→ **Exercise aim**: One range is to be output from the listing below, exactly as written: the line with "ATOM 88 C CA" to the line with "ATOM 90 O O", both kept.

====== Data extracts

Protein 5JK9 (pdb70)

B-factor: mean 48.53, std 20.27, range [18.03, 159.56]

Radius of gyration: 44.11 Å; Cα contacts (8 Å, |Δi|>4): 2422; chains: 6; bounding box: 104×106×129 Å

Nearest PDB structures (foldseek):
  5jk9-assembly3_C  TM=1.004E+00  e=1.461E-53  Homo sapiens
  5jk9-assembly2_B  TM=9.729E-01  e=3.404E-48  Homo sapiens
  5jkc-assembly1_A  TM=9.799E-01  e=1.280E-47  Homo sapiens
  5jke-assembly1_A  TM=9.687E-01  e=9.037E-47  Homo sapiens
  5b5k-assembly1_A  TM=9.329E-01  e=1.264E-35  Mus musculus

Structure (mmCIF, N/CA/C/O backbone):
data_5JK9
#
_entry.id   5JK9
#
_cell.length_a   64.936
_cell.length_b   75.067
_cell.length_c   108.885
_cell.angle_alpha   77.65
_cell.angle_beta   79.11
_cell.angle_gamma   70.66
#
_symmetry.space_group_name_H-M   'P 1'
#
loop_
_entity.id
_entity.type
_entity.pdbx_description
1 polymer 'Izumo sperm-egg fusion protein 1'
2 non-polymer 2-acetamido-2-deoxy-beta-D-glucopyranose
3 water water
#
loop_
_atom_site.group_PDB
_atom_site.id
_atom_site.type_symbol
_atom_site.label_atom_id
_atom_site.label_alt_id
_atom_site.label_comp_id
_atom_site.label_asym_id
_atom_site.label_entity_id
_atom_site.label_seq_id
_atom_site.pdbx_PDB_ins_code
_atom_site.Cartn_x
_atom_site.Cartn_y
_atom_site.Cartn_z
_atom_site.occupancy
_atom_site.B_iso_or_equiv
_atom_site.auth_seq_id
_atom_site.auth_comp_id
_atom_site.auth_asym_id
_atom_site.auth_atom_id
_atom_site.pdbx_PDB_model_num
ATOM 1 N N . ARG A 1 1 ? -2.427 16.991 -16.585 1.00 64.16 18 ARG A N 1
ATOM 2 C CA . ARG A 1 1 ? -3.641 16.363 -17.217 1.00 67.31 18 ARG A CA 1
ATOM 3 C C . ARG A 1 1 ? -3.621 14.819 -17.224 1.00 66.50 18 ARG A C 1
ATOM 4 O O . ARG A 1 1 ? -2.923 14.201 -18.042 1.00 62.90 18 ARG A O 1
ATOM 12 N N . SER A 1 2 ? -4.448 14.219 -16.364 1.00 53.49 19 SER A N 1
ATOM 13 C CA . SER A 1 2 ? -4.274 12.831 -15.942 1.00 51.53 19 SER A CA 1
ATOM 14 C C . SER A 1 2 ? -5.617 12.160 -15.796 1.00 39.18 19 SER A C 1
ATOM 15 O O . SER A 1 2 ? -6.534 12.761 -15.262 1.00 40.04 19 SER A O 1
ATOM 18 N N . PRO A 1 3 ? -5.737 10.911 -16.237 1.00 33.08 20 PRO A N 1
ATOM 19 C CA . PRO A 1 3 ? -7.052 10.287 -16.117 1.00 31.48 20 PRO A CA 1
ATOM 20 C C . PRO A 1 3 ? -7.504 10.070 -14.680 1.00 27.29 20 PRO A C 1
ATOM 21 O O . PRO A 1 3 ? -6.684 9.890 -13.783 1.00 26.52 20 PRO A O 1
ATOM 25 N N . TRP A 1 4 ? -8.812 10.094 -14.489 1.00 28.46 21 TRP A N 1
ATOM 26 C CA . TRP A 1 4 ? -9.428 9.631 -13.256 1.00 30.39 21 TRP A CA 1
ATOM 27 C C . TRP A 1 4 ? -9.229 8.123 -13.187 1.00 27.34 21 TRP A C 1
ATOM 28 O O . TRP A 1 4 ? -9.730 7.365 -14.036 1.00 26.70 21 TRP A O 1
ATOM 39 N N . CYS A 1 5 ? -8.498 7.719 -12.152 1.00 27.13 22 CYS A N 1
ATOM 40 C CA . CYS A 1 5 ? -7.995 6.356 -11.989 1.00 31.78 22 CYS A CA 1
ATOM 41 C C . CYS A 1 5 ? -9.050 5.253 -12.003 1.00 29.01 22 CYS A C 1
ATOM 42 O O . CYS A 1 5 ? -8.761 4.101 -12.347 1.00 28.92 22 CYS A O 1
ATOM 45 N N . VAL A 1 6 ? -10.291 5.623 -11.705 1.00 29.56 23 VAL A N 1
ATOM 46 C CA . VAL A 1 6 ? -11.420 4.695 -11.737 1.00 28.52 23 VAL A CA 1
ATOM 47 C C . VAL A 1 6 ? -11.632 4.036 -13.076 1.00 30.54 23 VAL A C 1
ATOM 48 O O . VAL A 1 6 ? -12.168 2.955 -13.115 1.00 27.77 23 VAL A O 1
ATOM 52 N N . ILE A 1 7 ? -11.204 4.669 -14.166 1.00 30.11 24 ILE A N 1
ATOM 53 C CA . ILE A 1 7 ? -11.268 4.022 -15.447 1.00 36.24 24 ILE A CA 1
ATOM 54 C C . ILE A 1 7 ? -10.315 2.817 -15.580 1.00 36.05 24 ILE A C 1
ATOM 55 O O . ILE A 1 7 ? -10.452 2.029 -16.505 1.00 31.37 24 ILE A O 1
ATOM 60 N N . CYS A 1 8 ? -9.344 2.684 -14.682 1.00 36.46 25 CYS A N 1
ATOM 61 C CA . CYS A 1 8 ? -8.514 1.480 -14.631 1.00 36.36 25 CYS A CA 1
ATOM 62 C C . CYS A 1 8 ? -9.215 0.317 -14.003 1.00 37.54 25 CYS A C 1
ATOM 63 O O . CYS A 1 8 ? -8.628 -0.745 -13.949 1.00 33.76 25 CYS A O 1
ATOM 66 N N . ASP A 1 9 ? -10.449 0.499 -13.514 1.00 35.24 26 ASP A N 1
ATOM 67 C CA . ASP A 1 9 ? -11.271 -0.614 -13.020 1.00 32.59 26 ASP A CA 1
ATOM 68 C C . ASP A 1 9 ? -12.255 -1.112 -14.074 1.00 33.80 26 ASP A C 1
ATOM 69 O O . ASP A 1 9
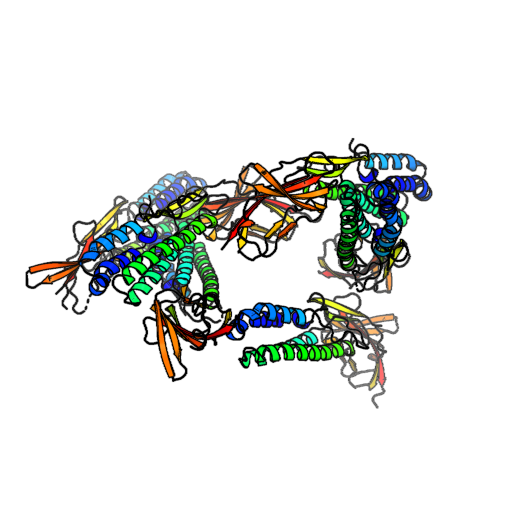 ? -13.081 -0.333 -14.564 1.00 32.12 26 ASP A O 1
ATOM 74 N N . PRO A 1 10 ? -12.202 -2.419 -14.410 1.00 35.10 27 PRO A N 1
ATOM 75 C CA . PRO A 1 10 ? -13.017 -2.882 -15.524 1.00 34.76 27 PRO A CA 1
ATOM 76 C C . PRO A 1 10 ? -14.515 -2.819 -15.278 1.00 33.90 27 PRO A C 1
ATOM 77 O O . PRO A 1 10 ? -15.281 -2.628 -16.211 1.00 32.70 27 PRO A O 1
ATOM 81 N N . SER A 1 11 ? -14.937 -3.032 -14.046 1.00 32.79 28 SER A N 1
ATOM 82 C CA . SER A 1 11 ? -16.356 -2.901 -13.730 1.00 34.31 28 SER A CA 1
ATOM 83 C C . SER A 1 11 ? -16.867 -1.484 -14.013 1.00 29.34 28 SER A C 1
ATOM 84 O O . SER A 1 11 ? -18.002 -1.325 -14.444 1.00 32.58 28 SER A O 1
ATOM 87 N N . VAL A 1 12 ? -16.041 -0.464 -13.758 1.00 29.27 29 VAL A N 1
ATOM 88 C CA . VAL A 1 12 ? -16.429 0.954 -14.029 1.00 29.17 29 VAL A CA 1
ATOM 89 C C . VAL A 1 12 ? -16.589 1.163 -15.514 1.00 29.00 29 VAL A C 1
ATOM 90 O O . VAL A 1 12 ? -17.598 1.721 -15.964 1.00 27.15 29 VAL A O 1
ATOM 94 N N . VAL A 1 13 ? -15.618 0.697 -16.301 1.00 30.49 30 VAL A N 1
ATOM 95 C CA . VAL A 1 13 ? -15.775 0.881 -17.772 1.00 29.68 30 VAL A CA 1
ATOM 96 C C . VAL A 1 13 ? -17.011 0.142 -18.284 1.00 28.78 30 VAL A C 1
ATOM 97 O O . VAL A 1 13 ? -17.756 0.684 -19.101 1.00 28.30 30 VAL A O 1
ATOM 101 N N . LEU A 1 14 ? -17.256 -1.067 -17.774 1.00 29.33 31 LEU A N 1
ATOM 102 C CA . LEU A 1 14 ? -18.489 -1.782 -18.136 1.00 32.98 31 LEU A CA 1
ATOM 103 C C . LEU A 1 14 ? -19.752 -1.010 -17.762 1.00 33.20 31 LEU A C 1
ATOM 104 O O . LEU A 1 14 ? -20.677 -0.920 -18.574 1.00 32.02 31 LEU A O 1
ATOM 109 N N . ALA A 1 15 ? -19.795 -0.442 -16.559 1.00 30.85 32 ALA A N 1
ATOM 110 C CA . ALA A 1 15 ? -21.003 0.264 -16.134 1.00 28.93 32 ALA A CA 1
ATOM 111 C C . ALA A 1 15 ? -21.155 1.506 -16.982 1.00 27.71 32 ALA A C 1
ATOM 112 O O . ALA A 1 15 ? -22.258 1.872 -17.339 1.00 27.14 32 ALA A O 1
ATOM 114 N N . LEU A 1 16 ? -20.050 2.162 -17.329 1.00 29.80 33 LEU A N 1
ATOM 115 C CA . LEU A 1 16 ? -20.169 3.330 -18.231 1.00 31.75 33 LEU A CA 1
ATOM 116 C C . LEU A 1 16 ? -20.667 2.951 -19.637 1.00 33.72 33 LEU A C 1
ATOM 117 O O . LEU A 1 16 ? -21.497 3.687 -20.231 1.00 26.58 33 LEU A O 1
ATOM 122 N N . LYS A 1 17 ? -20.220 1.796 -20.147 1.00 36.32 34 LYS A N 1
ATOM 123 C CA . LYS A 1 17 ? -20.637 1.375 -21.474 1.00 35.48 34 LYS A CA 1
ATOM 124 C C . LYS A 1 17 ? -22.077 0.993 -21.383 1.00 31.75 34 LYS A C 1
ATOM 125 O O . LYS A 1 17 ? -22.844 1.271 -22.307 1.00 30.10 34 LYS A O 1
ATOM 131 N N . SER A 1 18 ? -22.459 0.350 -20.284 1.00 30.48 35 SER A N 1
ATOM 132 C CA . SER A 1 18 ? -23.887 0.018 -20.092 1.00 33.08 35 SER A CA 1
ATOM 133 C C . SER A 1 18 ? -24.772 1.277 -20.001 1.00 34.52 35 SER A C 1
ATOM 134 O O . SER A 1 18 ? -25.879 1.320 -20.573 1.00 37.82 35 SER A O 1
ATOM 137 N N . LEU A 1 19 ? -24.275 2.329 -19.353 1.00 34.47 36 LEU A N 1
ATOM 138 C CA . LEU A 1 19 ? -25.035 3.594 -19.285 1.00 36.40 36 LEU A CA 1
ATOM 139 C C . LEU A 1 19 ? -25.377 4.064 -20.706 1.00 32.06 36 LEU A C 1
ATOM 140 O O . LEU A 1 19 ? -26.528 4.362 -21.032 1.00 31.81 36 LEU A O 1
ATOM 145 N N . GLU A 1 20 ? -24.365 4.064 -21.555 1.00 33.83 37 GLU A N 1
ATOM 146 C CA . GLU A 1 20 ? -24.507 4.490 -22.947 1.00 38.70 37 GLU A CA 1
ATOM 147 C C . GLU A 1 20 ? -25.446 3.672 -23.811 1.00 40.07 37 GLU A C 1
ATOM 148 O O . GLU A 1 20 ? -26.316 4.228 -24.467 1.00 44.81 37 GLU A O 1
ATOM 154 N N . LYS A 1 21 ? -25.244 2.355 -23.838 1.00 48.21 38 LYS A N 1
ATOM 155 C CA . LYS A 1 21 ? -26.031 1.475 -24.714 1.00 48.27 38 LYS A CA 1
ATOM 156 C C . LYS A 1 21 ? -27.385 1.094 -24.134 1.00 43.60 38 LYS A C 1
ATOM 157 O O . LYS A 1 21 ? -28.335 1.031 -24.880 1.00 46.97 38 LYS A O 1
ATOM 163 N N . ASP A 1 22 ? -27.454 0.789 -22.837 1.00 35.86 39 ASP A N 1
ATOM 164 C CA . ASP A 1 22 ? -28.692 0.336 -22.193 1.00 37.27 39 ASP A CA 1
ATOM 165 C C . ASP A 1 22 ? -29.527 1.435 -21.543 1.00 38.57 39 ASP A C 1
ATOM 166 O O . ASP A 1 22 ? -30.741 1.340 -21.566 1.00 35.35 39 ASP A O 1
ATOM 171 N N . TYR A 1 23 ? -28.916 2.438 -20.910 1.00 37.32 40 TYR A N 1
ATOM 172 C CA . TYR A 1 23 ? -29.720 3.430 -20.174 1.00 33.87 40 TYR A CA 1
ATOM 173 C C . TYR A 1 23 ? -30.168 4.597 -21.044 1.00 29.38 40 TYR A C 1
ATOM 174 O O . TYR A 1 23 ? -31.331 4.995 -21.011 1.00 33.03 40 TYR A O 1
ATOM 183 N N . LEU A 1 24 ? -29.254 5.165 -21.814 1.00 31.49 41 LEU A N 1
ATOM 184 C CA . LEU A 1 24 ? -29.613 6.337 -22.627 1.00 32.67 41 LEU A CA 1
ATOM 185 C C . LEU A 1 24 ? -30.853 6.226 -23.539 1.00 36.37 41 LEU A C 1
ATOM 186 O O . LEU A 1 24 ? -31.635 7.190 -23.609 1.00 37.95 41 LEU A O 1
ATOM 191 N N . PRO A 1 25 ? -31.067 5.069 -24.210 1.00 38.85 42 PRO A N 1
ATOM 192 C CA . PRO A 1 25 ? -32.236 5.014 -25.135 1.00 42.26 42 PRO A CA 1
ATOM 193 C C . PRO A 1 25 ? -33.618 5.372 -24.552 1.00 39.18 42 PRO A C 1
ATOM 194 O O . PRO A 1 25 ? -34.327 6.198 -25.117 1.00 52.80 42 PRO A O 1
ATOM 198 N N . GLY A 1 26 ? -33.995 4.775 -23.434 1.00 38.08 43 GLY A N 1
ATOM 199 C CA . GLY A 1 26 ? -35.241 5.148 -22.807 1.00 38.30 43 GLY A CA 1
ATOM 200 C C . GLY A 1 26 ? -35.192 6.312 -21.828 1.00 39.37 43 GLY A C 1
ATOM 201 O O . GLY A 1 26 ? -36.191 6.566 -21.165 1.00 41.55 43 GLY A O 1
ATOM 202 N N . HIS A 1 27 ? -34.053 6.991 -21.641 1.00 36.40 44 HIS A N 1
ATOM 203 C CA . HIS A 1 27 ? -33.971 7.994 -20.535 1.00 37.99 44 HIS A CA 1
ATOM 204 C C . HIS A 1 27 ? -33.437 9.376 -20.943 1.00 37.64 44 HIS A C 1
ATOM 205 O O . HIS A 1 27 ? -33.498 10.309 -20.154 1.00 41.80 44 HIS A O 1
ATOM 212 N N . LEU A 1 28 ? -32.939 9.502 -22.168 1.00 33.84 45 LEU A N 1
ATOM 213 C CA . LEU A 1 28 ? -32.496 10.763 -22.709 1.00 35.60 45 LEU A CA 1
ATOM 214 C C . LEU A 1 28 ? -32.857 10.796 -24.187 1.00 39.01 45 LEU A C 1
ATOM 215 O O . LEU A 1 28 ? -32.653 9.811 -24.888 1.00 38.69 45 LEU A O 1
ATOM 220 N N . ASP A 1 29 ? -33.351 11.923 -24.682 1.00 43.93 46 ASP A N 1
ATOM 221 C CA . ASP A 1 29 ? -33.551 12.083 -26.139 1.00 43.62 46 ASP A CA 1
ATOM 222 C C . ASP A 1 29 ? -32.289 11.711 -26.945 1.00 42.15 46 ASP A C 1
ATOM 223 O O . ASP A 1 29 ? -31.173 12.115 -26.604 1.00 34.96 46 ASP A O 1
ATOM 228 N N . ALA A 1 30 ? -32.483 10.949 -28.019 1.00 40.00 47 ALA A N 1
ATOM 229 C CA . ALA A 1 30 ? -31.405 10.517 -28.942 1.00 42.72 47 ALA A CA 1
ATOM 230 C C . ALA A 1 30 ? -30.424 11.609 -29.392 1.00 39.00 47 ALA A C 1
ATOM 231 O O . ALA A 1 30 ? -29.219 11.374 -29.492 1.00 39.37 47 ALA A O 1
ATOM 233 N N . LYS A 1 31 ? -30.942 12.797 -29.668 1.00 39.00 48 LYS A N 1
ATOM 234 C CA . LYS A 1 31 ? -30.097 13.894 -30.127 1.00 44.24 48 LYS A CA 1
ATOM 235 C C . LYS A 1 31 ? -29.056 14.361 -29.111 1.00 44.02 48 LYS A C 1
ATOM 236 O O . LYS A 1 31 ? -28.180 15.136 -29.463 1.00 34.52 48 LYS A O 1
ATOM 242 N N . HIS A 1 32 ? -29.177 13.944 -27.850 1.00 38.53 49 HIS A N 1
ATOM 243 C CA . HIS A 1 32 ? -28.151 14.262 -26.834 1.00 38.12 49 HIS A CA 1
ATOM 244 C C . HIS A 1 32 ? -27.185 13.140 -26.483 1.00 40.44 49 HIS A C 1
ATOM 245 O O . HIS A 1 32 ? -26.314 13.346 -25.655 1.00 36.20 49 HIS A O 1
ATOM 252 N N . HIS A 1 33 ? -27.344 11.957 -27.059 1.00 34.51 50 HIS A N 1
ATOM 253 C CA . HIS A 1 33 ? -26.579 10.807 -26.582 1.00 40.16 50 HIS A CA 1
ATOM 254 C C . HIS A 1 33 ? -25.095 11.024 -26.801 1.00 41.07 50 HIS A C 1
ATOM 255 O O . HIS A 1 33 ? -24.274 10.733 -25.930 1.00 39.06 50 HIS A O 1
ATOM 262 N N . LYS A 1 34 ? -24.749 11.505 -27.985 1.00 37.67 51 LYS A N 1
ATOM 263 C CA . LYS A 1 34 ? -23.350 11.648 -28.356 1.00 43.33 51 LYS A CA 1
ATOM 264 C C . LYS A 1 34 ? -22.720 12.653 -27.425 1.00 37.85 51 LYS A C 1
ATOM 265 O O . LYS A 1 34 ? -21.678 12.389 -26.857 1.00 33.89 51 LYS A O 1
ATOM 271 N N . ALA A 1 35 ? -23.354 13.813 -27.300 1.00 36.08 52 ALA A N 1
ATOM 272 C CA . ALA A 1 35 ? -22.794 14.881 -26.498 1.00 33.34 52 ALA A CA 1
ATOM 273 C C . ALA A 1 35 ? -22.695 14.503 -24.989 1.00 32.67 52 ALA A C 1
ATOM 274 O O . ALA A 1 35 ? -21.783 14.957 -24.272 1.00 34.93 52 ALA A O 1
ATOM 276 N N . MET A 1 36 ? -23.623 13.680 -24.511 1.00 31.64 53 MET A N 1
ATOM 277 C CA . MET A 1 36 ? -23.548 13.253 -23.131 1.00 32.77 53 MET A CA 1
ATOM 278 C C . MET A 1 36 ? -22.342 12.390 -22.917 1.00 29.51 53 MET A C 1
ATOM 279 O O . MET A 1 36 ? -21.622 12.593 -21.967 1.00 29.04 53 MET A O 1
ATOM 284 N N . MET A 1 37 ? -22.140 11.412 -23.789 1.00 32.73 54 MET A N 1
ATOM 285 C CA . MET A 1 37 ? -21.042 10.482 -23.600 1.00 34.09 54 MET A CA 1
ATOM 286 C C . MET A 1 37 ? -19.732 11.198 -23.766 1.00 32.83 54 MET A C 1
ATOM 287 O O . MET A 1 37 ? -18.804 10.895 -23.046 1.00 31.18 54 MET A O 1
ATOM 292 N N . GLU A 1 38 ? -19.668 12.186 -24.653 1.00 29.92 55 GLU A N 1
ATOM 293 C CA . GLU A 1 38 ? -18.472 13.021 -24.745 1.00 32.47 55 GLU A CA 1
ATOM 294 C C . GLU A 1 38 ? -18.211 13.737 -23.446 1.00 30.81 55 GLU A C 1
ATOM 295 O O . GLU A 1 38 ? -17.063 13.836 -22.998 1.00 31.54 55 GLU A O 1
ATOM 301 N N . ARG A 1 39 ? -19.271 14.244 -22.840 1.00 29.86 56 ARG A N 1
ATOM 302 C CA . ARG A 1 39 ? -19.108 14.958 -21.597 1.00 28.75 56 ARG A CA 1
ATOM 303 C C . ARG A 1 39 ? -18.700 14.008 -20.449 1.00 26.73 56 ARG A C 1
ATOM 304 O O . ARG A 1 39 ? -17.846 14.334 -19.636 1.00 28.07 56 ARG A O 1
ATOM 312 N N . VAL A 1 40 ? -19.276 12.814 -20.414 1.00 26.56 57 VAL A N 1
ATOM 313 C CA . VAL A 1 40 ? -18.829 11.797 -19.471 1.00 26.66 57 VAL A CA 1
ATOM 314 C C . VAL A 1 40 ? -17.358 11.451 -19.680 1.00 31.10 57 VAL A C 1
ATOM 315 O O . VAL A 1 40 ? -16.566 11.410 -18.726 1.00 31.20 57 VAL A O 1
ATOM 319 N N . GLU A 1 41 ? -16.982 11.181 -20.929 1.00 33.22 58 GLU A N 1
ATOM 320 C CA . GLU A 1 41 ? -15.583 10.857 -21.238 1.00 33.72 58 GLU A CA 1
ATOM 321 C C . GLU A 1 41 ? -14.635 11.980 -20.788 1.00 32.26 58 GLU A C 1
ATOM 322 O O . GLU A 1 41 ? -13.586 11.709 -20.167 1.00 30.86 58 GLU A O 1
ATOM 328 N N . ASN A 1 42 ? -14.973 13.227 -21.087 1.00 25.66 59 ASN A N 1
ATOM 329 C CA . ASN A 1 42 ? -14.164 14.345 -20.577 1.00 29.11 59 ASN A CA 1
ATOM 330 C C . ASN A 1 42 ? -14.027 14.429 -19.071 1.00 26.83 59 ASN A C 1
ATOM 331 O O . ASN A 1 42 ? -12.959 14.740 -18.555 1.00 28.17 59 ASN A O 1
ATOM 336 N N . ALA A 1 43 ? -15.093 14.098 -18.354 1.00 30.88 60 ALA A N 1
ATOM 337 C CA . ALA A 1 43 ? -15.014 14.033 -16.897 1.00 32.91 60 ALA A CA 1
ATOM 338 C C . ALA A 1 43 ? -14.003 12.960 -16.417 1.00 31.45 60 ALA A C 1
ATOM 339 O O . ALA A 1 43 ? -13.235 13.187 -15.500 1.00 31.83 60 ALA A O 1
ATOM 341 N N . VAL A 1 44 ? -14.008 11.810 -17.062 1.00 27.07 61 VAL A N 1
ATOM 342 C CA . VAL A 1 44 ? -13.147 10.722 -16.695 1.00 27.58 61 VAL A CA 1
ATOM 343 C C . VAL A 1 44 ? -11.723 10.894 -17.228 1.00 30.25 61 VAL A C 1
ATOM 344 O O . VAL A 1 44 ? -10.780 10.360 -16.653 1.00 30.57 61 VAL A O 1
ATOM 348 N N . LYS A 1 45 ? -11.543 11.631 -18.314 1.00 31.19 62 LYS A N 1
ATOM 349 C CA . LYS A 1 45 ? -10.188 11.824 -18.875 1.00 33.70 62 LYS A CA 1
ATOM 350 C C . LYS A 1 45 ? -9.323 12.811 -18.137 1.00 38.13 62 LYS A C 1
ATOM 351 O O . LYS A 1 45 ? -8.112 12.825 -18.364 1.00 34.48 62 LYS A O 1
ATOM 357 N N . ASP A 1 46 ? -9.902 13.676 -17.307 1.00 36.35 63 ASP A N 1
ATOM 358 C CA . ASP A 1 46 ? -9.051 14.557 -16.509 1.00 38.93 63 ASP A CA 1
ATOM 359 C C . ASP A 1 46 ? -9.459 14.612 -15.053 1.00 39.88 63 ASP A C 1
ATOM 360 O O . ASP A 1 46 ? -10.626 14.794 -14.756 1.00 50.75 63 ASP A O 1
ATOM 365 N N . PHE A 1 47 ? -8.471 14.469 -14.167 1.00 37.51 64 PHE A N 1
ATOM 366 C CA . PHE A 1 47 ? -8.664 14.482 -12.725 1.00 35.71 64 PHE A CA 1
ATOM 367 C C . PHE A 1 47 ? -7.751 15.536 -12.126 1.00 37.73 64 PHE A C 1
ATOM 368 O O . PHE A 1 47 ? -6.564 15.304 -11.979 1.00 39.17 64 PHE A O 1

============

→ **Exercise solution**:
ATOM 88 C CA . VAL A 1 12 ? -16.429 0.954 -14.029 1.00 29.17 29 VAL A CA 1
ATOM 89 C C . VAL A 1 12 ? -16.589 1.163 -15.514 1.00 29.00 29 VAL A C 1
ATOM 90 O O . VAL A 1 12 ? -17.598 1.721 -15.964 1.00 27.15 29 VAL A O 1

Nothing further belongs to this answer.